Requirement: Could you transcribe the material below exactly, without leaving out a single line?

Source data:
----------------------------------------

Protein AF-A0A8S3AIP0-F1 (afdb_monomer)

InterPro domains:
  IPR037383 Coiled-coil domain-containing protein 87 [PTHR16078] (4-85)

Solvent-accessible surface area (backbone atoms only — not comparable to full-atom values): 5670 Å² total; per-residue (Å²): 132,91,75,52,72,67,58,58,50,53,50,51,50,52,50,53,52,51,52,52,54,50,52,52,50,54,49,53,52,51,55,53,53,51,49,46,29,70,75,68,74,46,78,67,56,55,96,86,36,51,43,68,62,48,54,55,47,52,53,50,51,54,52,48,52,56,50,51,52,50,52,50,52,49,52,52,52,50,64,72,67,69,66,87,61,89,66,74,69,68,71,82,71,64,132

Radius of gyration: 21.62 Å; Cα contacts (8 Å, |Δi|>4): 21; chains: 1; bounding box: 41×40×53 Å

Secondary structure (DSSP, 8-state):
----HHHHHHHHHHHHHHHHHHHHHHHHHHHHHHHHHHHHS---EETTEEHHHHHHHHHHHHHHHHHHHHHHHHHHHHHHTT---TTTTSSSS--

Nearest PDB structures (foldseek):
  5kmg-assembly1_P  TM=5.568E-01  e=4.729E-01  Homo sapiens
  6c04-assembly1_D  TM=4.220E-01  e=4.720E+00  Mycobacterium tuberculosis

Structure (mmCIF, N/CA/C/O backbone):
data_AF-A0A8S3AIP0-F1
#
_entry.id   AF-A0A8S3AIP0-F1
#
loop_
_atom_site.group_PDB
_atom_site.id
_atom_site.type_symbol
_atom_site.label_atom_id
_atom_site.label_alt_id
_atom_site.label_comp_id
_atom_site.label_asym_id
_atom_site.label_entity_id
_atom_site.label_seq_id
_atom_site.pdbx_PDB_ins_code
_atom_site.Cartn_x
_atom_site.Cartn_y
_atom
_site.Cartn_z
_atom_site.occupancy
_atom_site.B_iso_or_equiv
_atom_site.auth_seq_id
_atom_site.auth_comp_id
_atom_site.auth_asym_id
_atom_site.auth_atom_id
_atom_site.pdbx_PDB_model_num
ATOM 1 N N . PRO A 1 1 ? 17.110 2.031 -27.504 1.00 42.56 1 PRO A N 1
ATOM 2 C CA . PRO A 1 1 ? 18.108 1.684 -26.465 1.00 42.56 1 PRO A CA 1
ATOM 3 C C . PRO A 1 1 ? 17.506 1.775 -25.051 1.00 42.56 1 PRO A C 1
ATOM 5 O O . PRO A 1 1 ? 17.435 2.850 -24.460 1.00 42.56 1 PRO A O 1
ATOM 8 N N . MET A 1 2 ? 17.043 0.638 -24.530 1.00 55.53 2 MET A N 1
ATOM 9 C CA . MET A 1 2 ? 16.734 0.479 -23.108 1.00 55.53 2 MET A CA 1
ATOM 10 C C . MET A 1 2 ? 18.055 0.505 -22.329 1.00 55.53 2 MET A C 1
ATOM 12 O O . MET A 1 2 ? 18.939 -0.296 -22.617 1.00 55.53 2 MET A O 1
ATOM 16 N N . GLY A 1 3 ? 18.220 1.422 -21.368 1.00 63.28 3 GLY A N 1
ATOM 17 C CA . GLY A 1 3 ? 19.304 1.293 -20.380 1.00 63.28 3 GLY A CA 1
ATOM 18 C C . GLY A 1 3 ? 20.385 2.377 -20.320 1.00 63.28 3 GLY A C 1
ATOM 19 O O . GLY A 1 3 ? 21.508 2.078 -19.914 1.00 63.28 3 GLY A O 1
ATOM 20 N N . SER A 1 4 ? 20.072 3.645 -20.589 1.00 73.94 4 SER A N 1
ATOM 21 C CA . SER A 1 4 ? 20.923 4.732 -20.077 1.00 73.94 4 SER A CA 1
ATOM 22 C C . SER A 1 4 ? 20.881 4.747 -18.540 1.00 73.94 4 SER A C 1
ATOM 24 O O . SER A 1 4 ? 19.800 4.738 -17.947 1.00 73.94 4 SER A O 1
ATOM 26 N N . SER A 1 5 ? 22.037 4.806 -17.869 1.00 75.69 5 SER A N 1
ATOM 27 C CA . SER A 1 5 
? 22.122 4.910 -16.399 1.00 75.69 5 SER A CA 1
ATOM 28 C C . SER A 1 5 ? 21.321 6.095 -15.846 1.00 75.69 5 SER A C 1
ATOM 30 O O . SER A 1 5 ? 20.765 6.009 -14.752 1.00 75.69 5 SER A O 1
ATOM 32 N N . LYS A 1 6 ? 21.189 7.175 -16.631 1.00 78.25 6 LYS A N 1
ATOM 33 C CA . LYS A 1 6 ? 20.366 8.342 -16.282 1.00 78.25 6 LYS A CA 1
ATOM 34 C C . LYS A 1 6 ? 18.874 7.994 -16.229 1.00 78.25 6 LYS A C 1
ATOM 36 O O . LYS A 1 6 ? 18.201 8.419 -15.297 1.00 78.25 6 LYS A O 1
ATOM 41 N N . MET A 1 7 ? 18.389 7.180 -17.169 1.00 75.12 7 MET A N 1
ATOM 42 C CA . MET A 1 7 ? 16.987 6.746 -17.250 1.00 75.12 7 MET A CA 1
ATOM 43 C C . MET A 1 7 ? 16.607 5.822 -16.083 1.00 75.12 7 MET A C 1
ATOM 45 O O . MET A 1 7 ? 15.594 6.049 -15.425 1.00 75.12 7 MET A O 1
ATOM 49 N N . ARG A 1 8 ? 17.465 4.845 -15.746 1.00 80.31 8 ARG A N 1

----------------------------------------

Response:
Protein AF-A0A8S3AIP0-F1 (afdb_monomer)

InterPro domains:
  IPR037383 Coiled-coil domain-containing protein 87 [PTHR16078] (4-85)

Solvent-accessible surface area (backbone atoms only — not comparable to full-atom values): 5670 Å² total; per-residue (Å²): 132,91,75,52,72,67,58,58,50,53,50,51,50,52,50,53,52,51,52,52,54,50,52,52,50,54,49,53,52,51,55,53,53,51,49,46,29,70,75,68,74,46,78,67,56,55,96,86,36,51,43,68,62,48,54,55,47,52,53,50,51,54,52,48,52,56,50,51,52,50,52,50,52,49,52,52,52,50,64,72,67,69,66,87,61,89,66,74,69,68,71,82,71,64,132

Radius of gyration: 21.62 Å; Cα contacts (8 Å, |Δi|>4): 21; chains: 1; bounding box: 41×40×53 Å

Secondary structure (DSSP, 8-state):
----HHHHHHHHHHHHHHHHHHHHHHHHHHHHHHHHHHHHS---EETTEEHHHHHHHHHHHHHHHHHHHHHHHHHHHHHHTT---TTTTSSSS--

Nearest PDB structures (foldseek):
  5kmg-assembly1_P  TM=5.568E-01  e=4.729E-01  Homo sapiens
  6c04-assembly1_D  TM=4.220E-01  e=4.720E+00  Mycobacterium tuberculosis

Structure (mmCIF, N/CA/C/O backbone):
data_AF-A0A8S3AIP0-F1
#
_entry.id   AF-A0A8S3AIP0-F1
#
loop_
_atom_site.group_PDB
_atom_site.id
_atom_site.type_symbol
_atom_site.label_atom_id
_atom_site.label_alt_id
_atom_site.label_comp_id
_atom_site.label_asym_id
_atom_site.label_entity_id
_atom_site.label_seq_id
_atom_site.pdbx_PDB_ins_code
_atom_site.Cartn_x
_atom_site.Cartn_y
_atom
_site.Cartn_z
_atom_site.occupancy
_atom_site.B_iso_or_equiv
_atom_site.auth_seq_id
_atom_site.auth_comp_id
_atom_site.auth_asym_id
_atom_site.auth_atom_id
_atom_site.pdbx_PDB_model_num
ATOM 1 N N . PRO A 1 1 ? 17.110 2.031 -27.504 1.00 42.56 1 PRO A N 1
ATOM 2 C CA . PRO A 1 1 ? 18.108 1.684 -26.465 1.00 42.56 1 PRO A CA 1
ATOM 3 C C . PRO A 1 1 ? 17.506 1.775 -25.051 1.00 42.56 1 PRO A C 1
ATOM 5 O O . PRO A 1 1 ? 17.435 2.850 -24.460 1.00 42.56 1 PRO A O 1
ATOM 8 N N . MET A 1 2 ? 17.043 0.638 -24.530 1.00 55.53 2 MET A N 1
ATOM 9 C CA . MET A 1 2 ? 16.734 0.479 -23.108 1.00 55.53 2 MET A CA 1
ATOM 10 C C . MET A 1 2 ? 18.055 0.505 -22.329 1.00 55.53 2 MET A C 1
ATOM 12 O O . MET A 1 2 ? 18.939 -0.296 -22.617 1.00 55.53 2 MET A O 1
ATOM 16 N N . GLY A 1 3 ? 18.220 1.422 -21.368 1.00 63.28 3 GLY A N 1
ATOM 17 C CA . GLY A 1 3 ? 19.304 1.293 -20.380 1.00 63.28 3 GLY A CA 1
ATOM 18 C C . GLY A 1 3 ? 20.385 2.377 -20.320 1.00 63.28 3 GLY A C 1
ATOM 19 O O . GLY A 1 3 ? 21.508 2.078 -19.914 1.00 63.28 3 GLY A O 1
ATOM 20 N N . SER A 1 4 ? 20.072 3.645 -20.589 1.00 73.94 4 SER A N 1
ATOM 21 C CA . SER A 1 4 ? 20.923 4.732 -20.077 1.00 73.94 4 SER A CA 1
ATOM 22 C C . SER A 1 4 ? 20.881 4.747 -18.540 1.00 73.94 4 SER A C 1
ATOM 24 O O . SER A 1 4 ? 19.800 4.738 -17.947 1.00 73.94 4 SER A O 1
ATOM 26 N N . SER A 1 5 ? 22.037 4.806 -17.869 1.00 75.69 5 SER A N 1
ATOM 27 C CA . SER A 1 5 
? 22.122 4.910 -16.399 1.00 75.69 5 SER A CA 1
ATOM 28 C C . SER A 1 5 ? 21.321 6.095 -15.846 1.00 75.69 5 SER A C 1
ATOM 30 O O . SER A 1 5 ? 20.765 6.009 -14.752 1.00 75.69 5 SER A O 1
ATOM 32 N N . LYS A 1 6 ? 21.189 7.175 -16.631 1.00 78.25 6 LYS A N 1
ATOM 33 C CA . LYS A 1 6 ? 20.366 8.342 -16.282 1.00 78.25 6 LYS A CA 1
ATOM 34 C C . LYS A 1 6 ? 18.874 7.994 -16.229 1.00 78.25 6 LYS A C 1
ATOM 36 O O . LYS A 1 6 ? 18.201 8.419 -15.297 1.00 78.25 6 LYS A O 1
ATOM 41 N N . MET A 1 7 ? 18.389 7.180 -17.169 1.00 75.12 7 MET A N 1
ATOM 42 C CA . MET A 1 7 ? 16.987 6.746 -17.250 1.00 75.12 7 MET A CA 1
ATOM 43 C C . MET A 1 7 ? 16.607 5.822 -16.083 1.00 75.12 7 MET A C 1
ATOM 45 O O . MET A 1 7 ? 15.594 6.049 -15.425 1.00 75.12 7 MET A O 1
ATOM 49 N N . ARG A 1 8 ? 17.465 4.845 -15.746 1.00 80.31 8 ARG A N 1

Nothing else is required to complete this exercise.